Zahnseidetanz zur Prophylaxe-Aufklärung nutzen. Eltern, nutzt diese vielleicht einmalige Chance: Noch nie war es so leicht, Kinder und Jugendliche für das Reinigen der Zahnzwischenräume mit Zahnseide zu begeistern. Grund dafür ist ein Tanz, der weltweit auf den Schulhöfen getanzt wird. Zwei Kinder stehen sich gegenüber, das eine Kind schwingt die Hüfte hin und her, die Arme bewegt es mal vor, mal hinter dem Körper. „Du musst die Arme so bewegen, wie du Zahnseide benutzt“, ist der gutgemeinte Tipp an den Freund, der noch recht unbeholfen versucht, die Bewegung nachzuahmen. Nach dem Dab Dance ist der Zahnseide-Tanz (Floss Dance) der neue Trend auf den Schulhöfen.

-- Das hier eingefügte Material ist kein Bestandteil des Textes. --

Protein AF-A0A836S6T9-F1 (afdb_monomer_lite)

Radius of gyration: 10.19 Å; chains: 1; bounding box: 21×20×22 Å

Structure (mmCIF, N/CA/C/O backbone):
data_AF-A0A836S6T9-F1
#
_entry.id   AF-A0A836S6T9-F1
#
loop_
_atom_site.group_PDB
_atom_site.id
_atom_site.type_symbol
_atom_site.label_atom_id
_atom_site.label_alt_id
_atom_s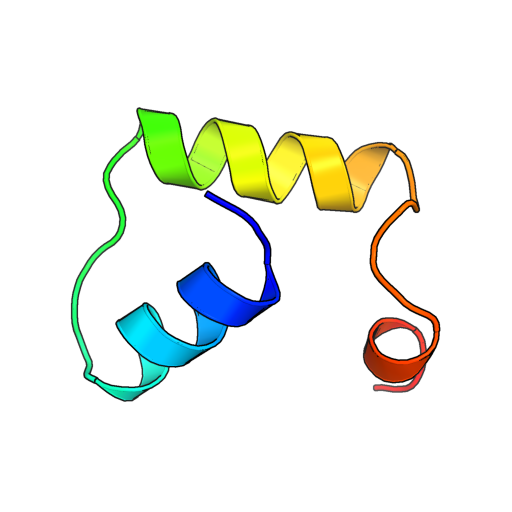ite.label_comp_id
_atom_site.label_asym_id
_atom_site.label_entity_id
_atom_site.label_seq_id
_atom_site.pdbx_PDB_ins_code
_atom_site.Cartn_x
_atom_site.Cartn_y
_atom_site.Cartn_z
_atom_site.occupancy
_atom_site.B_iso_or_equiv
_atom_site.auth_seq_id
_atom_site.auth_comp_id
_atom_site.auth_asym_id
_atom_site.auth_atom_id
_atom_site.pdbx_PDB_model_num
ATOM 1 N N . MET A 1 1 ? 4.028 1.980 4.385 1.00 84.50 1 MET A N 1
ATOM 2 C CA . MET A 1 1 ? 3.281 0.719 4.115 1.00 84.50 1 MET A CA 1
ATOM 3 C C . MET A 1 1 ? 3.548 0.261 2.683 1.00 84.50 1 MET A C 1
ATOM 5 O O . MET A 1 1 ? 3.698 1.129 1.837 1.00 84.50 1 MET A O 1
ATOM 9 N N . ASN A 1 2 ? 3.626 -1.049 2.405 1.00 90.31 2 ASN A N 1
ATOM 10 C CA . ASN A 1 2 ? 3.715 -1.570 1.030 1.00 90.31 2 ASN A CA 1
ATOM 11 C C . ASN A 1 2 ? 2.335 -1.888 0.429 1.00 90.31 2 ASN A C 1
ATOM 13 O O . ASN A 1 2 ? 1.323 -1.959 1.134 1.00 90.31 2 ASN A O 1
ATOM 17 N N . ILE A 1 3 ? 2.290 -2.098 -0.884 1.00 89.94 3 ILE A N 1
ATOM 18 C CA . ILE A 1 3 ? 1.038 -2.319 -1.607 1.00 89.94 3 ILE A CA 1
ATOM 19 C C . ILE A 1 3 ? 0.307 -3.613 -1.208 1.00 89.94 3 ILE A C 1
ATOM 21 O O . ILE A 1 3 ? -0.922 -3.650 -1.248 1.00 89.94 3 ILE A O 1
ATOM 25 N N . GLN A 1 4 ? 1.012 -4.667 -0.780 1.00 90.69 4 GLN A N 1
ATOM 26 C CA . GLN A 1 4 ? 0.367 -5.911 -0.335 1.00 90.69 4 GLN A CA 1
ATOM 27 C C . GLN A 1 4 ? -0.382 -5.706 0.987 1.00 90.69 4 GLN A C 1
ATOM 29 O O . GLN A 1 4 ? -1.520 -6.152 1.135 1.00 90.69 4 GLN A O 1
ATOM 34 N N . GLN A 1 5 ? 0.235 -4.991 1.927 1.00 94.19 5 GLN A N 1
ATOM 35 C CA . GLN A 1 5 ? -0.381 -4.602 3.195 1.00 94.19 5 GLN A CA 1
ATOM 36 C C . GLN A 1 5 ? -1.574 -3.671 2.953 1.00 94.19 5 GLN A C 1
ATOM 38 O O . GLN A 1 5 ? -2.640 -3.891 3.517 1.00 94.19 5 GLN A O 1
ATOM 43 N N . ALA A 1 6 ? -1.438 -2.699 2.045 1.00 94.06 6 ALA A N 1
ATOM 44 C CA . ALA A 1 6 ? -2.523 -1.782 1.704 1.00 94.06 6 ALA A CA 1
ATOM 45 C C . ALA A 1 6 ? -3.752 -2.504 1.124 1.00 94.06 6 ALA A C 1
ATOM 47 O O . ALA A 1 6 ? -4.884 -2.186 1.488 1.00 94.06 6 ALA A O 1
ATOM 48 N N . ILE A 1 7 ? 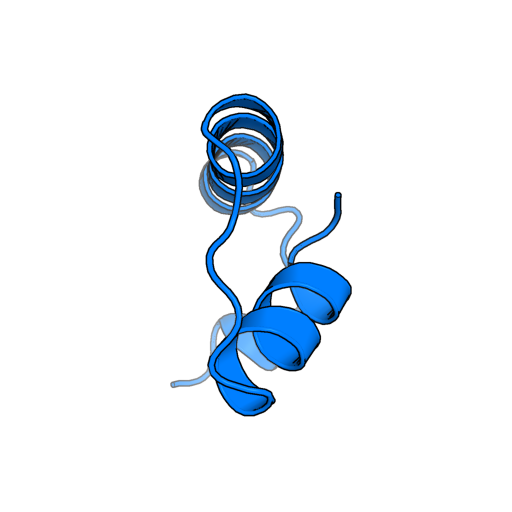-3.541 -3.506 0.262 1.00 93.69 7 ILE A N 1
ATOM 49 C CA . ILE A 1 7 ? -4.622 -4.346 -0.271 1.00 93.69 7 ILE A CA 1
ATOM 50 C C . ILE A 1 7 ? -5.326 -5.109 0.856 1.00 93.69 7 ILE A C 1
ATOM 52 O O . ILE A 1 7 ? -6.556 -5.128 0.886 1.00 93.69 7 ILE A O 1
ATOM 56 N N . ALA A 1 8 ? -4.579 -5.701 1.793 1.00 96.19 8 ALA A N 1
ATOM 57 C CA . ALA A 1 8 ? -5.168 -6.405 2.933 1.00 96.19 8 ALA A CA 1
ATOM 58 C C . ALA A 1 8 ? -6.046 -5.471 3.787 1.00 96.19 8 ALA A C 1
ATOM 60 O O . ALA A 1 8 ? -7.203 -5.791 4.054 1.00 96.19 8 ALA A O 1
ATOM 61 N N . THR A 1 9 ? -5.547 -4.275 4.112 1.00 96.44 9 THR A N 1
ATOM 62 C CA . THR A 1 9 ? -6.281 -3.253 4.876 1.00 96.44 9 THR A CA 1
ATOM 63 C C . THR A 1 9 ? -7.602 -2.862 4.203 1.00 96.44 9 THR A C 1
ATOM 65 O O . THR A 1 9 ? -8.645 -2.798 4.856 1.00 96.44 9 THR A O 1
ATOM 68 N N . VAL A 1 10 ? -7.596 -2.653 2.882 1.00 95.06 10 VAL A N 1
ATOM 69 C CA . VAL A 1 10 ? -8.815 -2.289 2.137 1.00 95.06 10 VAL A CA 1
ATOM 70 C C . VAL A 1 10 ? -9.789 -3.468 2.011 1.00 95.06 10 VAL A C 1
ATOM 72 O O . VAL A 1 10 ? -11.002 -3.257 2.075 1.00 95.06 10 VAL A O 1
ATOM 75 N N . ILE A 1 11 ? -9.301 -4.709 1.891 1.00 97.06 11 ILE A N 1
ATOM 76 C CA . ILE A 1 11 ? -10.147 -5.920 1.924 1.00 97.06 11 ILE A CA 1
ATOM 77 C C . ILE A 1 11 ? -10.890 -6.026 3.262 1.00 97.06 11 ILE A C 1
ATOM 79 O O . ILE A 1 11 ? -12.072 -6.375 3.290 1.00 97.06 11 ILE A O 1
ATOM 83 N N . GLU A 1 12 ? -10.237 -5.645 4.358 1.00 97.69 12 GLU A N 1
ATOM 84 C CA . GLU A 1 12 ? -10.844 -5.556 5.690 1.00 97.69 12 GLU A CA 1
ATOM 85 C C . GLU A 1 12 ? -11.762 -4.333 5.874 1.00 97.69 12 GLU A C 1
ATOM 87 O O . GLU A 1 12 ? -12.274 -4.095 6.968 1.00 97.69 12 GLU A O 1
ATOM 92 N N . LYS A 1 13 ? -12.016 -3.565 4.806 1.00 96.62 13 LYS A N 1
ATOM 93 C CA . LYS A 1 13 ? -12.807 -2.323 4.802 1.00 96.62 13 LYS A CA 1
ATOM 94 C C . LYS A 1 13 ? -12.261 -1.233 5.725 1.00 96.62 13 LYS A C 1
ATOM 96 O O . LYS A 1 13 ? -13.008 -0.351 6.151 1.00 96.62 13 LYS A O 1
ATOM 101 N N . GLN A 1 14 ? -10.968 -1.277 6.021 1.00 97.38 14 GLN A N 1
ATOM 102 C CA . GLN A 1 14 ? -10.290 -0.223 6.757 1.00 97.38 14 GLN A CA 1
ATOM 103 C C . GLN A 1 14 ? -9.773 0.847 5.790 1.00 97.38 14 GLN A C 1
ATOM 105 O O . GLN A 1 14 ? -9.460 0.575 4.629 1.00 97.38 14 GLN A O 1
ATOM 110 N N . ASN A 1 15 ? -9.696 2.085 6.276 1.00 96.88 15 ASN A N 1
ATOM 111 C CA . ASN A 1 15 ? -9.175 3.204 5.498 1.00 96.88 15 ASN A CA 1
ATOM 112 C C . ASN A 1 15 ? -7.673 3.354 5.726 1.00 96.88 15 ASN A C 1
ATOM 114 O O . ASN A 1 15 ? -7.193 3.217 6.848 1.00 96.88 15 ASN A O 1
ATOM 118 N N . LEU A 1 16 ? -6.961 3.718 4.665 1.00 96.31 16 LEU A N 1
ATOM 119 C CA . LEU A 1 16 ? -5.557 4.106 4.732 1.00 96.31 16 LEU A CA 1
ATOM 120 C C . LEU A 1 16 ? -5.453 5.568 5.175 1.00 96.31 16 LEU A C 1
ATOM 122 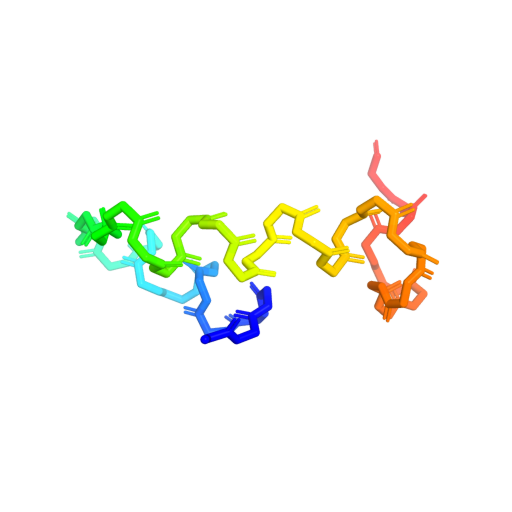O O . LEU A 1 16 ? -6.228 6.426 4.739 1.00 96.31 16 LEU A O 1
ATOM 126 N N . SER A 1 17 ? -4.461 5.874 6.002 1.00 97.69 17 SER A N 1
ATOM 127 C CA . SER A 1 17 ? -4.068 7.252 6.267 1.00 97.69 17 SER A CA 1
ATOM 128 C C . SER A 1 17 ? -3.421 7.888 5.031 1.00 97.69 17 SER A C 1
ATOM 130 O O . SER A 1 17 ? -3.008 7.231 4.072 1.00 97.69 17 SER A O 1
ATOM 132 N N . ARG A 1 18 ? -3.302 9.217 5.048 1.00 96.94 18 ARG A N 1
ATOM 133 C CA . ARG A 1 18 ? -2.685 9.969 3.949 1.00 96.94 18 ARG A CA 1
ATOM 134 C C . ARG A 1 18 ? -1.207 9.618 3.740 1.00 96.94 18 ARG A C 1
ATOM 136 O O . ARG A 1 18 ? -0.743 9.606 2.601 1.00 96.94 18 ARG A O 1
ATOM 143 N N . GLU A 1 19 ? -0.479 9.361 4.821 1.00 96.25 19 GLU A N 1
ATOM 144 C CA . GLU A 1 19 ? 0.934 8.972 4.772 1.00 96.25 19 GLU A CA 1
ATOM 145 C C . GLU A 1 19 ? 1.085 7.594 4.124 1.00 96.25 19 GLU A C 1
ATOM 147 O O . GLU A 1 19 ? 1.818 7.435 3.153 1.00 96.25 19 GLU A O 1
ATOM 152 N N . GLU A 1 20 ? 0.266 6.637 4.553 1.00 95.62 20 GLU A N 1
ATOM 153 C CA . GLU A 1 20 ? 0.240 5.290 3.987 1.00 95.62 20 GLU A CA 1
ATOM 154 C C . GLU A 1 20 ? -0.143 5.276 2.504 1.00 95.62 20 GLU A C 1
ATOM 156 O O . GLU A 1 20 ? 0.475 4.564 1.716 1.00 95.62 20 GLU A O 1
ATOM 161 N N . MET A 1 21 ? -1.114 6.097 2.092 1.00 94.69 21 MET A N 1
ATOM 162 C CA . MET A 1 21 ? -1.432 6.263 0.670 1.00 94.69 21 MET A CA 1
ATOM 163 C C . MET A 1 21 ? -0.263 6.854 -0.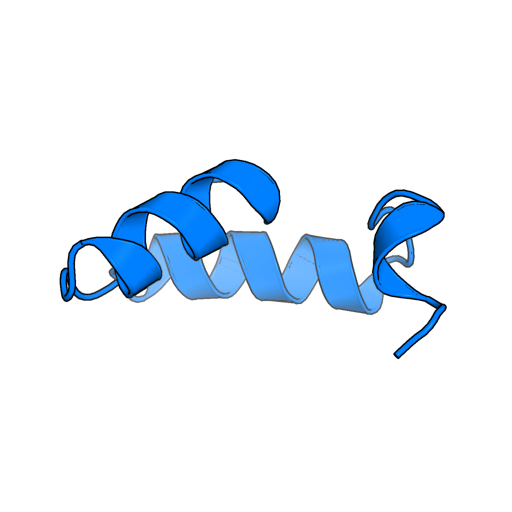127 1.00 94.69 21 MET A C 1
ATOM 165 O O . MET A 1 21 ? -0.068 6.490 -1.286 1.00 94.69 21 MET A O 1
ATOM 169 N N . THR A 1 22 ? 0.517 7.757 0.472 1.00 94.25 22 THR A N 1
ATOM 170 C CA . THR A 1 22 ? 1.690 8.356 -0.184 1.00 94.25 22 THR A CA 1
ATOM 171 C C . THR A 1 22 ? 2.770 7.304 -0.431 1.00 94.25 22 THR A C 1
ATOM 173 O O . THR A 1 22 ? 3.332 7.259 -1.526 1.00 94.25 22 THR A O 1
ATOM 176 N N . ASP A 1 23 ? 3.012 6.427 0.545 1.00 91.69 23 ASP A N 1
ATOM 177 C CA . ASP A 1 23 ? 3.954 5.313 0.405 1.00 91.69 23 ASP A CA 1
ATOM 178 C C . ASP A 1 23 ? 3.533 4.343 -0.704 1.00 91.69 23 ASP A C 1
ATOM 180 O O . ASP A 1 23 ? 4.337 4.004 -1.572 1.00 91.69 23 ASP A O 1
ATOM 184 N N . VAL A 1 24 ? 2.253 3.958 -0.727 1.00 91.44 24 VAL A N 1
ATOM 185 C CA . VAL A 1 24 ? 1.704 3.045 -1.742 1.00 91.44 24 VAL A CA 1
ATOM 186 C C . VAL A 1 24 ? 1.805 3.657 -3.141 1.00 91.44 24 VAL A C 1
ATOM 188 O O . VAL A 1 24 ? 2.239 2.996 -4.081 1.00 91.44 24 VAL A O 1
ATOM 191 N N . MET A 1 25 ? 1.459 4.939 -3.294 1.00 90.62 25 MET A N 1
ATOM 192 C CA . MET A 1 25 ? 1.572 5.629 -4.583 1.00 90.62 25 MET A CA 1
ATOM 193 C C . MET A 1 25 ? 3.021 5.777 -5.047 1.00 90.62 25 MET A C 1
ATOM 195 O O . MET A 1 25 ? 3.281 5.712 -6.250 1.00 90.62 25 MET A O 1
ATOM 199 N N . ARG A 1 26 ? 3.974 5.956 -4.124 1.00 89.25 26 ARG A N 1
ATOM 200 C CA . ARG A 1 26 ? 5.403 5.975 -4.459 1.00 89.25 26 ARG A CA 1
ATOM 201 C C . ARG A 1 26 ? 5.836 4.634 -5.056 1.00 89.25 26 ARG A C 1
ATOM 203 O O . ARG A 1 26 ? 6.470 4.654 -6.104 1.00 89.25 26 ARG A O 1
ATOM 210 N N . GLU A 1 27 ? 5.439 3.514 -4.455 1.00 84.81 27 GLU A N 1
ATOM 211 C CA . GLU A 1 27 ? 5.747 2.159 -4.948 1.00 84.81 27 GLU A CA 1
ATOM 212 C C . GLU A 1 27 ? 5.131 1.883 -6.337 1.00 84.81 27 GLU A C 1
ATOM 214 O O . GLU A 1 27 ? 5.772 1.305 -7.218 1.00 84.81 27 GLU A O 1
ATOM 219 N N . ILE A 1 28 ? 3.902 2.367 -6.570 1.00 84.06 28 ILE A N 1
ATOM 220 C CA . ILE A 1 28 ? 3.220 2.264 -7.872 1.00 84.06 28 ILE A CA 1
ATOM 221 C C . ILE A 1 28 ? 3.987 3.033 -8.952 1.00 84.06 28 ILE A C 1
ATOM 223 O O . ILE A 1 28 ? 4.222 2.510 -10.043 1.00 84.06 28 ILE A O 1
ATOM 227 N N . MET A 1 29 ? 4.383 4.274 -8.662 1.00 82.19 29 MET A N 1
ATOM 228 C CA . MET A 1 29 ? 5.048 5.146 -9.634 1.00 82.19 29 MET A CA 1
ATOM 229 C C . MET A 1 29 ? 6.492 4.733 -9.935 1.00 82.19 29 MET A C 1
ATOM 231 O O . MET A 1 29 ? 6.965 4.987 -11.042 1.00 82.19 29 MET A O 1
ATOM 235 N N . THR A 1 30 ? 7.193 4.088 -8.996 1.00 81.06 30 T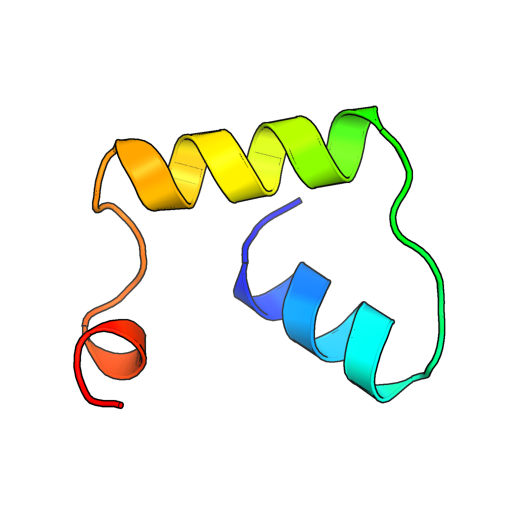HR A N 1
ATOM 236 C CA . THR A 1 30 ? 8.542 3.546 -9.242 1.00 81.06 30 THR A CA 1
ATOM 237 C C . THR A 1 30 ? 8.514 2.252 -10.054 1.00 81.06 30 THR A C 1
ATOM 239 O O . THR A 1 30 ? 9.549 1.830 -10.570 1.00 81.06 30 THR A O 1
ATOM 242 N N . GLY A 1 31 ? 7.340 1.631 -10.222 1.00 68.88 31 GLY A N 1
ATOM 243 C CA . GLY A 1 31 ? 7.208 0.347 -10.908 1.00 68.88 31 GLY A CA 1
ATOM 244 C C . GLY A 1 31 ? 7.832 -0.815 -10.130 1.00 68.88 31 GLY A C 1
ATOM 245 O O . GLY A 1 31 ? 8.034 -1.882 -10.708 1.00 68.88 31 GLY A O 1
ATOM 246 N N . GLU A 1 32 ? 8.123 -0.611 -8.841 1.00 64.31 32 GLU A N 1
ATOM 247 C CA . GLU A 1 32 ? 8.627 -1.627 -7.909 1.00 64.31 32 GLU A CA 1
ATOM 248 C C . GLU A 1 32 ? 7.512 -2.549 -7.397 1.00 64.31 32 GLU A C 1
ATOM 250 O O . GLU A 1 32 ? 7.783 -3.553 -6.738 1.00 64.31 32 GLU A O 1
ATOM 255 N N . CYS A 1 33 ? 6.255 -2.270 -7.759 1.00 60.75 33 CYS A N 1
ATOM 256 C CA . CYS A 1 33 ? 5.151 -3.189 -7.537 1.00 60.75 33 CYS A CA 1
ATOM 257 C C . CYS A 1 33 ? 5.422 -4.522 -8.248 1.00 60.75 33 CYS A C 1
ATOM 259 O O . CYS A 1 33 ? 5.582 -4.595 -9.470 1.00 60.75 33 CYS A O 1
ATOM 261 N N . THR A 1 34 ? 5.482 -5.583 -7.446 1.00 59.88 34 THR A N 1
ATOM 262 C CA . THR A 1 34 ? 5.819 -6.949 -7.864 1.00 59.88 34 THR A CA 1
ATOM 263 C C . THR A 1 34 ? 5.091 -7.393 -9.149 1.00 59.88 34 THR A C 1
ATOM 265 O O . THR A 1 34 ? 3.954 -6.976 -9.390 1.00 59.88 34 THR A O 1
ATOM 268 N N . PRO A 1 35 ? 5.675 -8.303 -9.961 1.00 57.47 35 PRO A N 1
ATOM 269 C CA . PRO A 1 35 ? 5.123 -8.711 -11.262 1.00 57.47 35 PRO A CA 1
ATOM 270 C C . PRO A 1 35 ? 3.653 -9.162 -11.242 1.00 57.47 35 PRO A C 1
ATOM 272 O O . PRO A 1 35 ? 2.968 -9.069 -12.259 1.00 57.47 35 PRO A O 1
ATOM 275 N N . ALA A 1 36 ? 3.162 -9.630 -10.090 1.00 58.69 36 ALA A N 1
ATOM 276 C CA . ALA A 1 36 ? 1.785 -10.065 -9.888 1.00 58.69 36 ALA A CA 1
ATOM 277 C C . ALA A 1 36 ? 0.738 -8.950 -10.101 1.00 58.69 36 ALA A C 1
ATOM 279 O O . ALA A 1 36 ? -0.395 -9.259 -10.453 1.00 58.69 36 ALA A O 1
ATOM 280 N N . GLN A 1 37 ? 1.097 -7.669 -9.946 1.00 50.81 37 GLN A N 1
ATOM 281 C CA . GLN A 1 37 ? 0.162 -6.537 -10.069 1.00 50.81 37 GLN A CA 1
ATOM 282 C C . GLN A 1 37 ? 0.084 -5.918 -11.469 1.00 50.81 37 GLN A C 1
ATOM 284 O O . GLN A 1 37 ? -0.850 -5.177 -11.748 1.00 50.81 37 GLN A O 1
ATOM 289 N N . ARG A 1 38 ? 1.008 -6.247 -12.384 1.00 47.72 38 ARG A N 1
ATOM 290 C CA . ARG A 1 38 ? 0.993 -5.748 -13.777 1.00 47.72 38 ARG A CA 1
ATOM 291 C C . ARG A 1 38 ? -0.005 -6.505 -14.679 1.00 47.72 38 ARG A C 1
ATOM 293 O O . ARG A 1 38 ? -0.077 -6.231 -15.872 1.00 47.72 38 ARG A O 1
ATOM 300 N N . ARG A 1 39 ? -0.713 -7.515 -14.158 1.00 40.03 39 ARG A N 1
ATOM 301 C CA . ARG A 1 39 ? -1.472 -8.498 -14.957 1.00 40.03 39 ARG A CA 1
ATOM 302 C C . ARG A 1 39 ? -2.976 -8.552 -14.649 1.00 40.03 39 ARG A C 1
ATOM 304 O O . ARG A 1 39 ? -3.576 -9.620 -14.754 1.00 40.03 39 ARG A O 1
ATOM 311 N N . LEU A 1 40 ? -3.558 -7.406 -1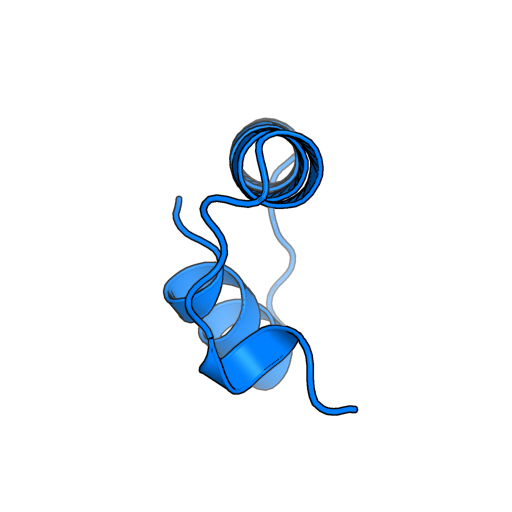4.305 1.00 41.22 40 LEU A N 1
ATOM 312 C CA . LEU A 1 40 ? -4.991 -7.106 -14.421 1.00 41.22 40 LEU A CA 1
ATOM 313 C C . LEU A 1 40 ? -5.151 -5.873 -15.315 1.00 41.22 40 LEU A C 1
ATOM 315 O O . LEU A 1 40 ? -6.200 -5.788 -15.985 1.00 41.22 40 LEU A O 1
#

Foldseek 3Di:
DEPVVVVVCVVVVHDDDPVRVVVHVVCVVVVVPDPVVVPD

pLDDT: mean 83.18, std 17.43, range [40.03, 97.69]

Secondary structure (DSSP, 8-state):
--HHHHHHHHHTTPPPPHHHHHHHHHHHHHT-S-GGGTT-

Sequence (40 aa):
MNIQQAIATVIEKQNLSREEMTDVMREIMTGECTPAQRRL

Tanzend zur Prophylaxe Eltern können von dem Trend profitieren. Noch nie war es so einfach, Kindern und Jugendlichen das Benutzen von Zahnseide ans Herz zu legen und sie über die Notwendigkeit einer regelmäßigen Prophylaxe aufzuklären. Am besten funktioniert das gemeinsam mit dem Zahnarzt. Oft nehmen Jugendliche Tipps von Erwachsenen, die nicht zur Familie gehören, eher an als von den Eltern.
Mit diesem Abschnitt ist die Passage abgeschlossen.